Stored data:
◇ ◇ ◇ ◇ ◇
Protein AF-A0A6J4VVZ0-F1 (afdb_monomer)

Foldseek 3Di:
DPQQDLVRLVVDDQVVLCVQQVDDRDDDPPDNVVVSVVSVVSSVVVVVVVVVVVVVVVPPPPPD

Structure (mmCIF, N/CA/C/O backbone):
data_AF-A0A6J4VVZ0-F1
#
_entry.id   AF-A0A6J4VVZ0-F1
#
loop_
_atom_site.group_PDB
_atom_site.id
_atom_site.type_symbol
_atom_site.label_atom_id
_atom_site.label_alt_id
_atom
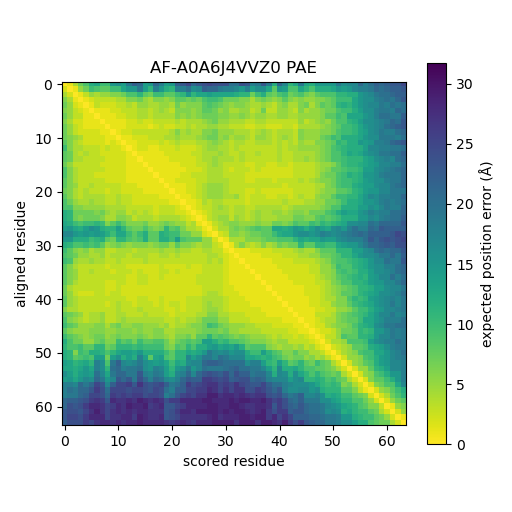_site.label_comp_id
_atom_site.label_asym_id
_atom_site.label_entity_id
_atom_site.label_seq_id
_atom_site.pdbx_PDB_ins_code
_atom_site.Cartn_x
_atom_site.Cartn_y
_atom_site.Cartn_z
_atom_site.occupancy
_atom_site.B_iso_or_equiv
_atom_site.auth_seq_id
_atom_site.auth_comp_id
_atom_site.auth_asym_id
_atom_site.auth_atom_id
_atom_site.pdbx_PDB_model_num
ATOM 1 N N . MET A 1 1 ? -8.613 -4.447 9.145 1.00 49.31 1 MET A N 1
ATOM 2 C CA . MET A 1 1 ? -7.619 -5.258 8.406 1.00 49.31 1 MET A CA 1
ATOM 3 C C . MET A 1 1 ? -6.293 -5.211 9.154 1.00 49.31 1 MET A C 1
ATOM 5 O O . MET A 1 1 ? -6.051 -4.219 9.833 1.00 49.31 1 MET A O 1
ATOM 9 N N . ASP A 1 2 ? -5.466 -6.259 9.094 1.00 59.69 2 ASP A N 1
ATOM 10 C CA . ASP A 1 2 ? -4.090 -6.179 9.607 1.00 59.69 2 ASP A CA 1
ATOM 11 C C . ASP A 1 2 ? -3.315 -5.132 8.794 1.00 59.69 2 ASP A C 1
ATOM 13 O O . ASP A 1 2 ? -3.316 -5.157 7.563 1.00 59.69 2 ASP A O 1
ATOM 17 N N . ARG A 1 3 ? -2.724 -4.160 9.493 1.00 73.81 3 ARG A N 1
ATOM 18 C CA . ARG A 1 3 ? -1.987 -3.045 8.891 1.00 73.81 3 ARG A CA 1
ATOM 19 C C . ARG A 1 3 ? -0.625 -3.571 8.450 1.00 73.81 3 ARG A C 1
ATOM 21 O O . ARG A 1 3 ? 0.116 -4.088 9.283 1.00 73.81 3 ARG A O 1
ATOM 28 N N . LEU A 1 4 ? -0.289 -3.430 7.172 1.00 80.88 4 LEU A N 1
ATOM 29 C CA . LEU A 1 4 ? 1.008 -3.858 6.657 1.00 80.88 4 LEU A CA 1
ATOM 30 C C . LEU A 1 4 ? 2.104 -2.937 7.193 1.00 80.88 4 LEU A C 1
ATOM 32 O O . LEU A 1 4 ? 2.020 -1.710 7.091 1.00 80.88 4 LEU A O 1
ATOM 36 N N . SER A 1 5 ? 3.159 -3.533 7.742 1.00 82.62 5 SER A N 1
ATOM 37 C CA . SER A 1 5 ? 4.360 -2.782 8.106 1.00 82.62 5 SER A CA 1
ATOM 38 C C . SER A 1 5 ? 5.101 -2.319 6.848 1.00 82.62 5 SER A C 1
ATOM 40 O O . SER A 1 5 ? 5.048 -2.982 5.817 1.00 82.62 5 SER A O 1
ATOM 42 N N . HIS A 1 6 ? 5.871 -1.229 6.932 1.00 80.00 6 HIS A N 1
ATOM 43 C CA . HIS A 1 6 ? 6.673 -0.724 5.803 1.00 80.00 6 HIS A CA 1
ATOM 44 C C . HIS A 1 6 ? 7.566 -1.807 5.164 1.00 80.00 6 HIS A C 1
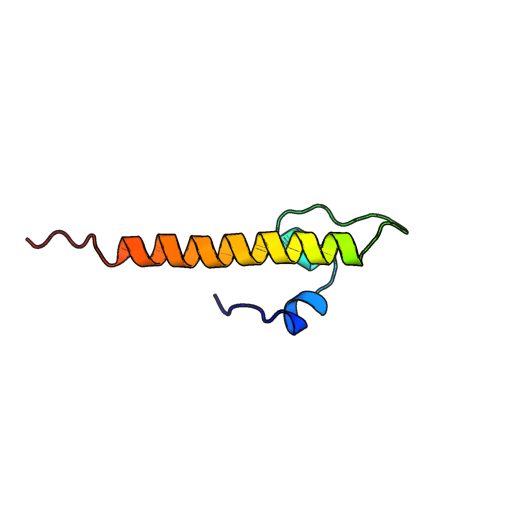
ATOM 46 O O . HIS A 1 6 ? 7.694 -1.886 3.946 1.00 80.00 6 HIS A O 1
ATOM 52 N N . ASP A 1 7 ? 8.149 -2.678 5.991 1.00 82.75 7 ASP A N 1
ATOM 53 C CA . ASP A 1 7 ? 8.977 -3.804 5.547 1.00 82.75 7 ASP A CA 1
ATOM 54 C C . ASP A 1 7 ? 8.167 -4.894 4.821 1.00 82.75 7 ASP A C 1
ATOM 56 O O . ASP A 1 7 ? 8.639 -5.467 3.845 1.00 82.75 7 ASP A O 1
ATOM 60 N N . GLU A 1 8 ? 6.931 -5.152 5.254 1.00 86.94 8 GLU A N 1
ATOM 61 C CA . GLU A 1 8 ? 6.025 -6.082 4.571 1.00 86.94 8 GLU A CA 1
ATOM 62 C C . GLU A 1 8 ? 5.541 -5.496 3.249 1.00 86.94 8 GLU A C 1
ATOM 64 O O . GLU A 1 8 ? 5.549 -6.188 2.238 1.00 86.94 8 GLU A O 1
ATOM 69 N N . PHE A 1 9 ? 5.222 -4.202 3.230 1.00 87.00 9 PHE A N 1
ATOM 70 C CA . PHE A 1 9 ? 4.823 -3.479 2.028 1.00 87.00 9 PHE A CA 1
ATOM 71 C C . PHE A 1 9 ? 5.919 -3.505 0.954 1.00 87.00 9 PHE A C 1
ATOM 73 O O . PHE A 1 9 ? 5.649 -3.791 -0.207 1.00 87.00 9 PHE A O 1
ATOM 80 N N . HIS A 1 10 ? 7.181 -3.286 1.338 1.00 84.12 10 HIS A N 1
ATOM 81 C CA . HIS A 1 10 ? 8.317 -3.354 0.412 1.00 84.12 10 HIS A CA 1
ATOM 82 C C . HIS A 1 10 ? 8.654 -4.773 -0.068 1.00 84.12 10 HIS A C 1
ATOM 84 O O . HIS A 1 10 ? 9.364 -4.922 -1.063 1.00 84.12 10 HIS A O 1
ATOM 90 N N . LYS A 1 11 ? 8.160 -5.811 0.617 1.00 87.94 11 LYS A N 1
ATOM 91 C CA . LYS A 1 11 ? 8.293 -7.211 0.188 1.00 87.94 11 LYS A CA 1
ATOM 92 C C . LYS A 1 11 ? 7.226 -7.632 -0.821 1.00 87.94 11 LYS A C 1
ATOM 94 O O . LYS A 1 11 ? 7.398 -8.681 -1.439 1.00 87.94 11 LYS A O 1
ATOM 99 N N . LEU A 1 12 ? 6.157 -6.850 -0.980 1.00 87.31 12 LEU A N 1
ATOM 100 C CA . LEU A 1 12 ? 5.107 -7.121 -1.955 1.00 87.31 12 LEU A CA 1
ATOM 101 C C . LEU A 1 12 ? 5.591 -6.870 -3.386 1.00 87.31 12 LEU A C 1
ATOM 103 O O . LEU A 1 12 ? 6.424 -5.999 -3.663 1.00 87.31 12 LEU A O 1
ATOM 107 N N . SER A 1 13 ? 5.028 -7.641 -4.308 1.00 89.50 13 SER A N 1
ATOM 108 C CA . SER A 1 13 ? 5.252 -7.489 -5.743 1.00 89.50 13 SER A CA 1
ATOM 109 C C . SER A 1 13 ? 4.586 -6.211 -6.260 1.00 89.50 13 SER A C 1
ATOM 111 O O . SER A 1 13 ? 3.598 -5.745 -5.699 1.00 89.50 13 SER A O 1
ATOM 113 N N . LEU A 1 14 ? 5.068 -5.659 -7.377 1.00 86.62 14 LEU A N 1
ATOM 114 C CA . LEU A 1 14 ? 4.472 -4.446 -7.959 1.00 86.62 14 LEU A CA 1
ATOM 115 C C . LEU A 1 14 ? 2.990 -4.611 -8.329 1.00 86.62 14 LEU A C 1
ATOM 117 O O . LEU A 1 14 ? 2.227 -3.665 -8.171 1.00 86.62 14 LEU A O 1
ATOM 121 N N . ASP A 1 15 ? 2.599 -5.811 -8.759 1.00 88.00 15 ASP A N 1
ATOM 122 C CA . ASP A 1 15 ? 1.211 -6.204 -9.048 1.00 88.00 15 ASP A CA 1
ATOM 123 C C . ASP A 1 15 ? 0.322 -6.193 -7.789 1.00 88.00 15 ASP A C 1
ATOM 125 O O . ASP A 1 15 ? -0.806 -5.699 -7.799 1.00 88.00 15 ASP 
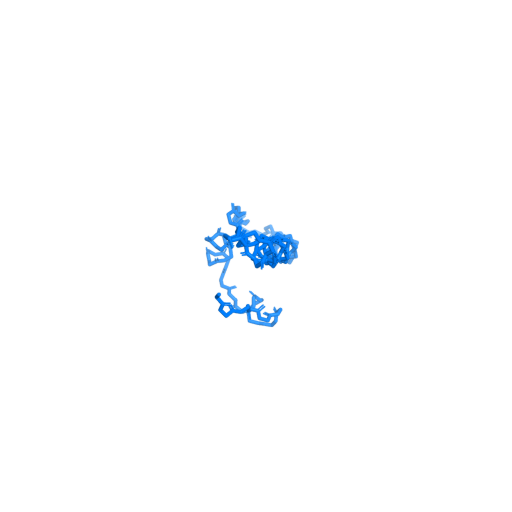A O 1
ATOM 129 N N . GLU A 1 16 ? 0.869 -6.655 -6.662 1.00 89.56 16 GLU A N 1
ATOM 130 C CA . GLU A 1 16 ? 0.184 -6.614 -5.369 1.00 89.56 16 GLU A CA 1
ATOM 131 C C . GLU A 1 16 ? 0.035 -5.169 -4.889 1.00 89.56 16 GLU A C 1
ATOM 133 O O . GLU A 1 16 ? -1.033 -4.784 -4.420 1.00 89.56 16 GLU A O 1
ATOM 138 N N . LEU A 1 17 ? 1.074 -4.347 -5.063 1.00 88.69 17 LEU A N 1
ATOM 139 C CA . LEU A 1 17 ? 1.026 -2.917 -4.760 1.00 88.69 17 LEU A CA 1
ATOM 140 C C . LEU A 1 17 ? 0.017 -2.172 -5.642 1.00 88.69 17 LEU A C 1
ATOM 142 O O . LEU A 1 17 ? -0.695 -1.303 -5.139 1.00 88.69 17 LEU A O 1
ATOM 146 N N . GLU A 1 18 ? -0.084 -2.529 -6.924 1.00 90.75 18 GLU A N 1
ATOM 147 C CA . GLU A 1 18 ? -1.079 -1.972 -7.847 1.00 90.75 18 GLU A CA 1
ATOM 148 C C . GLU A 1 18 ? -2.494 -2.348 -7.407 1.00 90.75 18 GLU A C 1
ATOM 150 O O . GLU A 1 18 ? -3.370 -1.491 -7.338 1.00 90.75 18 GLU A O 1
ATOM 155 N N . THR A 1 19 ? -2.711 -3.605 -7.021 1.00 88.62 19 THR A N 1
ATOM 156 C CA . THR A 1 19 ? -4.010 -4.071 -6.519 1.00 88.62 19 THR A CA 1
ATOM 157 C C . THR A 1 19 ? -4.389 -3.398 -5.198 1.00 88.62 19 THR A C 1
ATOM 159 O O . THR A 1 19 ? -5.550 -3.056 -4.986 1.00 88.62 19 THR A O 1
ATOM 162 N N . LEU A 1 20 ? -3.415 -3.202 -4.307 1.00 85.44 20 LEU A N 1
ATOM 163 C CA . LEU A 1 20 ? -3.631 -2.653 -2.970 1.00 85.44 20 LEU A CA 1
ATOM 164 C C . LEU A 1 20 ? -3.872 -1.138 -2.990 1.00 85.44 20 LEU A C 1
ATOM 166 O O . LEU A 1 20 ? -4.688 -0.634 -2.227 1.00 85.44 20 LEU A O 1
ATOM 170 N N . THR A 1 21 ? -3.146 -0.409 -3.839 1.00 86.25 21 THR A N 1
ATOM 171 C CA . THR A 1 21 ? -3.172 1.066 -3.870 1.00 86.25 21 THR A CA 1
ATOM 172 C C . THR A 1 21 ? -3.937 1.638 -5.059 1.00 86.25 21 THR A C 1
ATOM 174 O O . THR A 1 21 ? -4.244 2.828 -5.078 1.00 86.25 21 THR A O 1
ATOM 177 N N . GLY A 1 22 ? -4.228 0.821 -6.073 1.00 87.00 22 GLY A N 1
ATOM 178 C CA . GLY A 1 22 ? -4.809 1.252 -7.344 1.00 87.00 22 GLY A CA 1
ATOM 179 C C . GLY A 1 22 ? -3.839 2.018 -8.251 1.00 87.00 22 GLY A C 1
ATOM 180 O O . GLY A 1 22 ? -4.261 2.529 -9.291 1.00 87.00 22 GLY A O 1
ATOM 181 N N . LEU A 1 23 ? -2.560 2.142 -7.878 1.00 87.50 23 LEU A N 1
ATOM 182 C CA . LEU A 1 23 ? -1.550 2.823 -8.687 1.00 87.50 23 LEU A CA 1
ATOM 183 C C . LEU A 1 23 ? -0.978 1.879 -9.738 1.00 87.50 23 LEU A C 1
ATOM 185 O O . LEU A 1 23 ? -0.510 0.802 -9.406 1.00 87.50 23 LEU A O 1
ATOM 189 N N . THR A 1 24 ? -0.945 2.309 -10.997 1.00 88.69 24 THR A N 1
ATOM 190 C CA . THR A 1 24 ? -0.376 1.489 -12.071 1.00 88.69 24 THR A CA 1
ATOM 191 C C . THR A 1 24 ? 1.123 1.280 -11.880 1.00 88.69 24 THR A C 1
ATOM 193 O O . THR A 1 24 ? 1.880 2.253 -11.789 1.00 88.69 24 THR A O 1
ATOM 196 N N . ALA A 1 25 ? 1.548 0.020 -11.876 1.00 86.44 25 ALA A N 1
ATOM 197 C CA . ALA A 1 25 ? 2.943 -0.355 -11.751 1.00 86.44 25 ALA A CA 1
ATOM 198 C C . ALA A 1 25 ? 3.770 0.118 -12.966 1.00 86.44 25 ALA A C 1
ATOM 200 O O . ALA A 1 25 ? 3.317 0.030 -14.116 1.00 86.44 25 ALA A
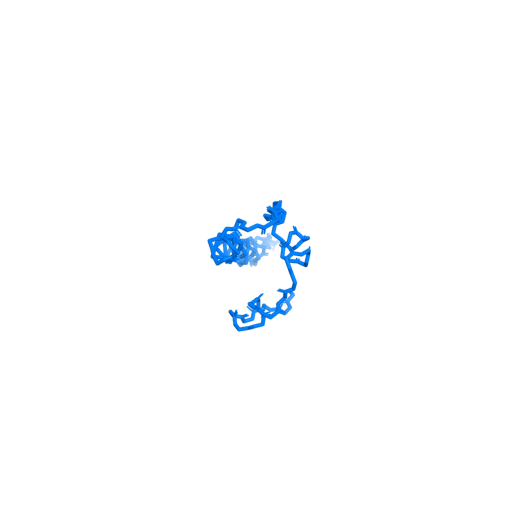 O 1
ATOM 201 N N . PRO A 1 26 ? 5.003 0.612 -12.747 1.00 84.31 26 PRO A N 1
ATOM 202 C CA . PRO A 1 26 ? 5.911 0.967 -13.828 1.00 84.31 26 PRO A CA 1
ATOM 203 C C . PRO A 1 26 ? 6.251 -0.254 -14.695 1.00 84.31 26 PRO A C 1
ATOM 205 O O . PRO A 1 26 ? 6.482 -1.349 -14.187 1.00 84.31 26 PRO A O 1
ATOM 208 N N . GLN A 1 27 ? 6.324 -0.061 -16.015 1.00 81.44 27 GLN A N 1
ATOM 209 C CA . GLN A 1 27 ? 6.766 -1.098 -16.954 1.00 81.44 27 GLN A CA 1
ATOM 210 C C . GLN A 1 27 ? 8.225 -0.857 -17.368 1.00 81.44 27 GLN A C 1
ATOM 212 O O . GLN A 1 27 ? 8.555 0.219 -17.868 1.00 81.44 27 GLN A O 1
ATOM 217 N N . GLY A 1 28 ? 9.084 -1.870 -17.223 1.00 76.00 28 GLY A N 1
ATOM 218 C CA . GLY A 1 28 ? 10.496 -1.810 -17.635 1.00 76.00 28 GLY A CA 1
ATOM 219 C C . GLY A 1 28 ? 11.416 -1.153 -16.596 1.00 76.0
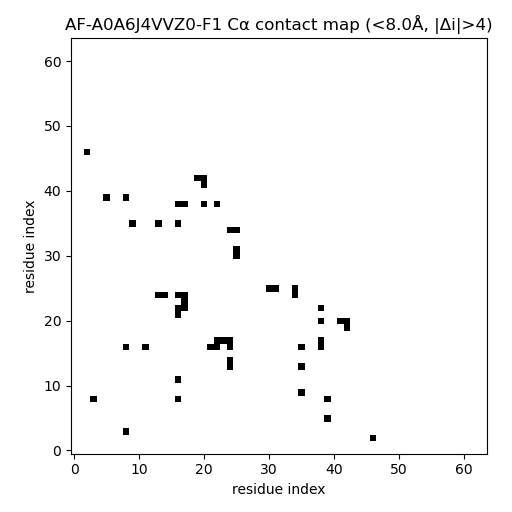0 28 GLY A C 1
ATOM 220 O O . GLY A 1 28 ? 11.224 -1.349 -15.405 1.00 76.00 28 GLY A O 1
ATOM 221 N N . ASP A 1 29 ? 12.412 -0.384 -17.050 1.00 67.75 29 ASP A N 1
ATOM 222 C CA . ASP A 1 29 ? 13.434 0.311 -16.231 1.00 67.75 29 ASP A CA 1
ATOM 223 C C . ASP A 1 29 ? 12.922 1.565 -15.490 1.00 67.75 29 ASP A C 1
ATOM 225 O O . ASP A 1 29 ? 13.703 2.417 -15.072 1.00 67.75 29 ASP A O 1
ATOM 229 N N . ALA A 1 30 ? 11.609 1.738 -15.363 1.00 73.69 30 ALA A N 1
ATOM 230 C CA . ALA A 1 30 ? 11.074 2.866 -14.613 1.00 73.69 30 ALA A CA 1
ATOM 231 C C . ALA A 1 30 ? 11.372 2.701 -13.112 1.00 73.69 30 ALA A C 1
ATOM 233 O O . ALA A 1 30 ? 11.354 1.584 -12.595 1.00 73.69 30 ALA A O 1
ATOM 234 N N . ASP A 1 31 ? 11.666 3.818 -12.437 1.00 83.94 31 ASP A N 1
ATOM 235 C CA . ASP A 1 31 ? 12.119 3.865 -11.046 1.00 83.94 31 ASP A CA 1
ATOM 236 C C . ASP A 1 31 ? 11.131 3.174 -10.090 1.00 83.94 31 ASP A C 1
ATOM 238 O O . ASP A 1 31 ? 10.174 3.764 -9.585 1.00 83.94 31 ASP A O 1
ATOM 242 N N . GLU A 1 32 ? 11.389 1.891 -9.830 1.00 83.88 32 GLU A N 1
ATOM 243 C CA . GLU A 1 32 ? 10.594 1.042 -8.942 1.00 83.88 32 GLU A CA 1
ATOM 244 C C . GLU A 1 32 ? 10.518 1.630 -7.525 1.00 83.88 32 GLU A C 1
ATOM 246 O O . GLU A 1 32 ? 9.488 1.539 -6.858 1.00 83.88 32 GLU A O 1
ATOM 251 N N . ASP A 1 33 ? 11.601 2.271 -7.085 1.00 84.69 33 ASP A N 1
ATOM 252 C CA . ASP A 1 33 ? 11.710 2.905 -5.772 1.00 84.69 33 ASP A CA 1
ATOM 253 C C . ASP A 1 33 ? 10.776 4.124 -5.642 1.00 84.69 33 ASP A C 1
ATOM 255 O O . ASP A 1 33 ? 10.074 4.256 -4.638 1.00 84.69 33 ASP A O 1
ATOM 259 N N . ASP A 1 34 ? 10.670 4.955 -6.692 1.00 86.69 34 ASP A N 1
ATOM 260 C CA . ASP A 1 34 ? 9.719 6.081 -6.745 1.00 86.69 34 ASP A CA 1
ATOM 261 C C . ASP A 1 34 ? 8.276 5.575 -6.678 1.00 86.69 34 ASP A C 1
ATOM 263 O O . ASP A 1 34 ? 7.469 6.062 -5.882 1.00 86.69 34 ASP A O 1
ATOM 267 N N . TYR A 1 35 ? 7.966 4.535 -7.457 1.00 88.69 35 TYR A N 1
ATOM 268 C CA . TYR A 1 35 ? 6.647 3.914 -7.436 1.00 88.69 35 TYR A CA 1
ATOM 269 C C . TYR A 1 35 ? 6.299 3.350 -6.055 1.00 88.69 35 TYR A C 1
ATOM 271 O O . TYR A 1 35 ? 5.221 3.645 -5.536 1.00 88.69 35 TYR A O 1
ATOM 279 N N . ARG A 1 36 ? 7.208 2.587 -5.428 1.00 87.38 36 ARG A N 1
ATOM 280 C CA . ARG A 1 36 ? 6.980 2.033 -4.084 1.00 87.38 36 ARG A CA 1
ATOM 281 C C . ARG A 1 36 ? 6.759 3.132 -3.052 1.00 87.38 36 ARG A C 1
ATOM 283 O O . ARG A 1 36 ? 5.855 3.004 -2.230 1.00 87.38 36 ARG A O 1
ATOM 290 N N . SER A 1 37 ? 7.525 4.219 -3.124 1.00 88.38 37 SER A N 1
ATOM 291 C CA . SER A 1 37 ? 7.365 5.367 -2.228 1.00 88.38 37 SER A CA 1
ATOM 292 C C . SER A 1 37 ? 5.971 5.993 -2.362 1.00 88.38 37 SER A C 1
ATOM 294 O O . SER A 1 37 ? 5.263 6.172 -1.369 1.00 88.38 37 SER A O 1
ATOM 296 N N . ARG A 1 38 ? 5.506 6.220 -3.596 1.00 88.81 38 ARG A N 1
ATOM 297 C CA . ARG A 1 38 ? 4.172 6.785 -3.876 1.00 88.81 38 ARG A CA 1
ATOM 298 C C . ARG A 1 38 ? 3.036 5.849 -3.469 1.00 88.81 38 ARG A C 1
ATOM 300 O O . ARG A 1 38 ? 2.045 6.301 -2.895 1.00 88.81 38 ARG A O 1
ATOM 307 N N . ALA A 1 39 ? 3.189 4.553 -3.729 1.00 90.25 39 ALA A N 1
ATOM 308 C CA . ALA A 1 39 ? 2.251 3.526 -3.290 1.00 90.25 39 ALA A CA 1
ATOM 309 C C . ALA A 1 39 ? 2.151 3.492 -1.759 1.00 90.25 39 ALA A C 1
ATOM 311 O O . ALA A 1 39 ? 1.050 3.456 -1.210 1.00 90.25 39 ALA A O 1
ATOM 312 N N . TRP A 1 40 ? 3.281 3.590 -1.056 1.00 89.06 40 TRP A N 1
ATOM 313 C CA . TRP A 1 40 ? 3.305 3.635 0.403 1.00 89.06 40 TRP A CA 1
ATOM 314 C C . TRP A 1 40 ? 2.612 4.879 0.968 1.00 89.06 40 TRP A C 1
ATOM 316 O O . TRP A 1 40 ? 1.874 4.790 1.949 1.00 89.06 40 TRP A O 1
ATOM 326 N N . GLU A 1 41 ? 2.815 6.049 0.360 1.00 88.19 41 GLU A N 1
ATOM 327 C CA . GLU A 1 41 ? 2.108 7.268 0.765 1.00 88.19 41 GLU A CA 1
ATOM 328 C C . GLU A 1 41 ? 0.595 7.156 0.576 1.00 88.19 41 GLU A C 1
ATOM 330 O O . GLU A 1 41 ? -0.151 7.513 1.490 1.00 88.19 41 GLU A O 1
ATOM 335 N N . SER A 1 42 ? 0.154 6.590 -0.551 1.00 86.81 42 SER A N 1
ATOM 336 C CA . SER A 1 42 ? -1.263 6.325 -0.811 1.00 86.81 42 SER A CA 1
ATOM 337 C C . SER A 1 42 ? -1.849 5.347 0.209 1.00 86.81 42 SER A C 1
ATOM 339 O O . SER A 1 42 ? -2.896 5.619 0.786 1.00 86.81 42 SER A O 1
ATOM 341 N N . TYR A 1 43 ? -1.149 4.245 0.493 1.00 85.75 43 TYR A N 1
ATOM 342 C CA . TYR A 1 43 ? -1.581 3.257 1.481 1.00 85.75 43 TYR A CA 1
ATOM 343 C C . TYR A 1 43 ? -1.694 3.855 2.887 1.00 85.75 43 TYR A C 1
ATOM 345 O O . TYR A 1 43 ? -2.703 3.671 3.559 1.00 85.75 43 TYR A O 1
ATOM 353 N N . LYS A 1 44 ? -0.697 4.632 3.333 1.00 84.75 44 LYS A N 1
ATOM 354 C
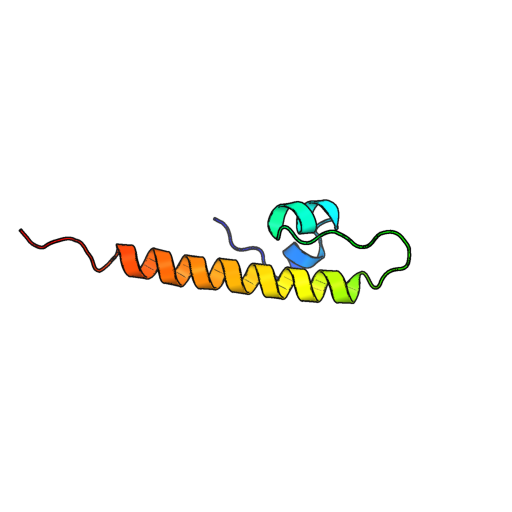 CA . LYS A 1 44 ? -0.763 5.330 4.628 1.00 84.75 44 LYS A CA 1
ATOM 355 C C . LYS A 1 44 ? -1.952 6.277 4.708 1.00 84.75 44 LYS A C 1
ATOM 357 O O . LYS A 1 44 ? -2.562 6.380 5.770 1.00 84.75 44 LYS A O 1
ATOM 362 N N . GLN A 1 45 ? -2.237 7.004 3.629 1.00 81.81 45 GLN A N 1
ATOM 363 C CA . GLN A 1 45 ? -3.367 7.922 3.584 1.00 81.81 45 GLN A CA 1
ATOM 364 C C . GLN A 1 45 ? -4.690 7.164 3.677 1.00 81.81 45 GLN A C 1
ATOM 366 O O . GLN A 1 45 ? -5.548 7.583 4.443 1.00 81.81 45 GLN A O 1
ATOM 371 N N . ASP A 1 46 ? -4.823 6.040 2.974 1.00 80.25 46 ASP A N 1
ATOM 372 C CA . ASP A 1 46 ? -6.012 5.187 3.029 1.00 80.25 46 ASP A CA 1
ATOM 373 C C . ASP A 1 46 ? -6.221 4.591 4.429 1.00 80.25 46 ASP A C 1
◇ ◇ ◇ ◇ ◇
#### TASK OBJECTIVE:
From the entries above, give again exactly the lines running from the line with "ATOM 308 C CA" to the line with "ATOM 312 N N"; include both of those lines.

#### REPLY:
ATOM 308 C CA . ALA A 1 39 ? 2.251 3.526 -3.290 1.00 90.25 39 ALA A CA 1
ATOM 309 C C . ALA A 1 39 ? 2.151 3.492 -1.759 1.00 90.25 39 ALA A C 1
ATOM 311 O O . ALA A 1 39 ? 1.050 3.456 -1.210 1.00 90.25 39 ALA A O 1
ATOM 312 N N . TRP A 1 40 ? 3.281 3.590 -1.056 1.00 89.06 40 TRP A N 1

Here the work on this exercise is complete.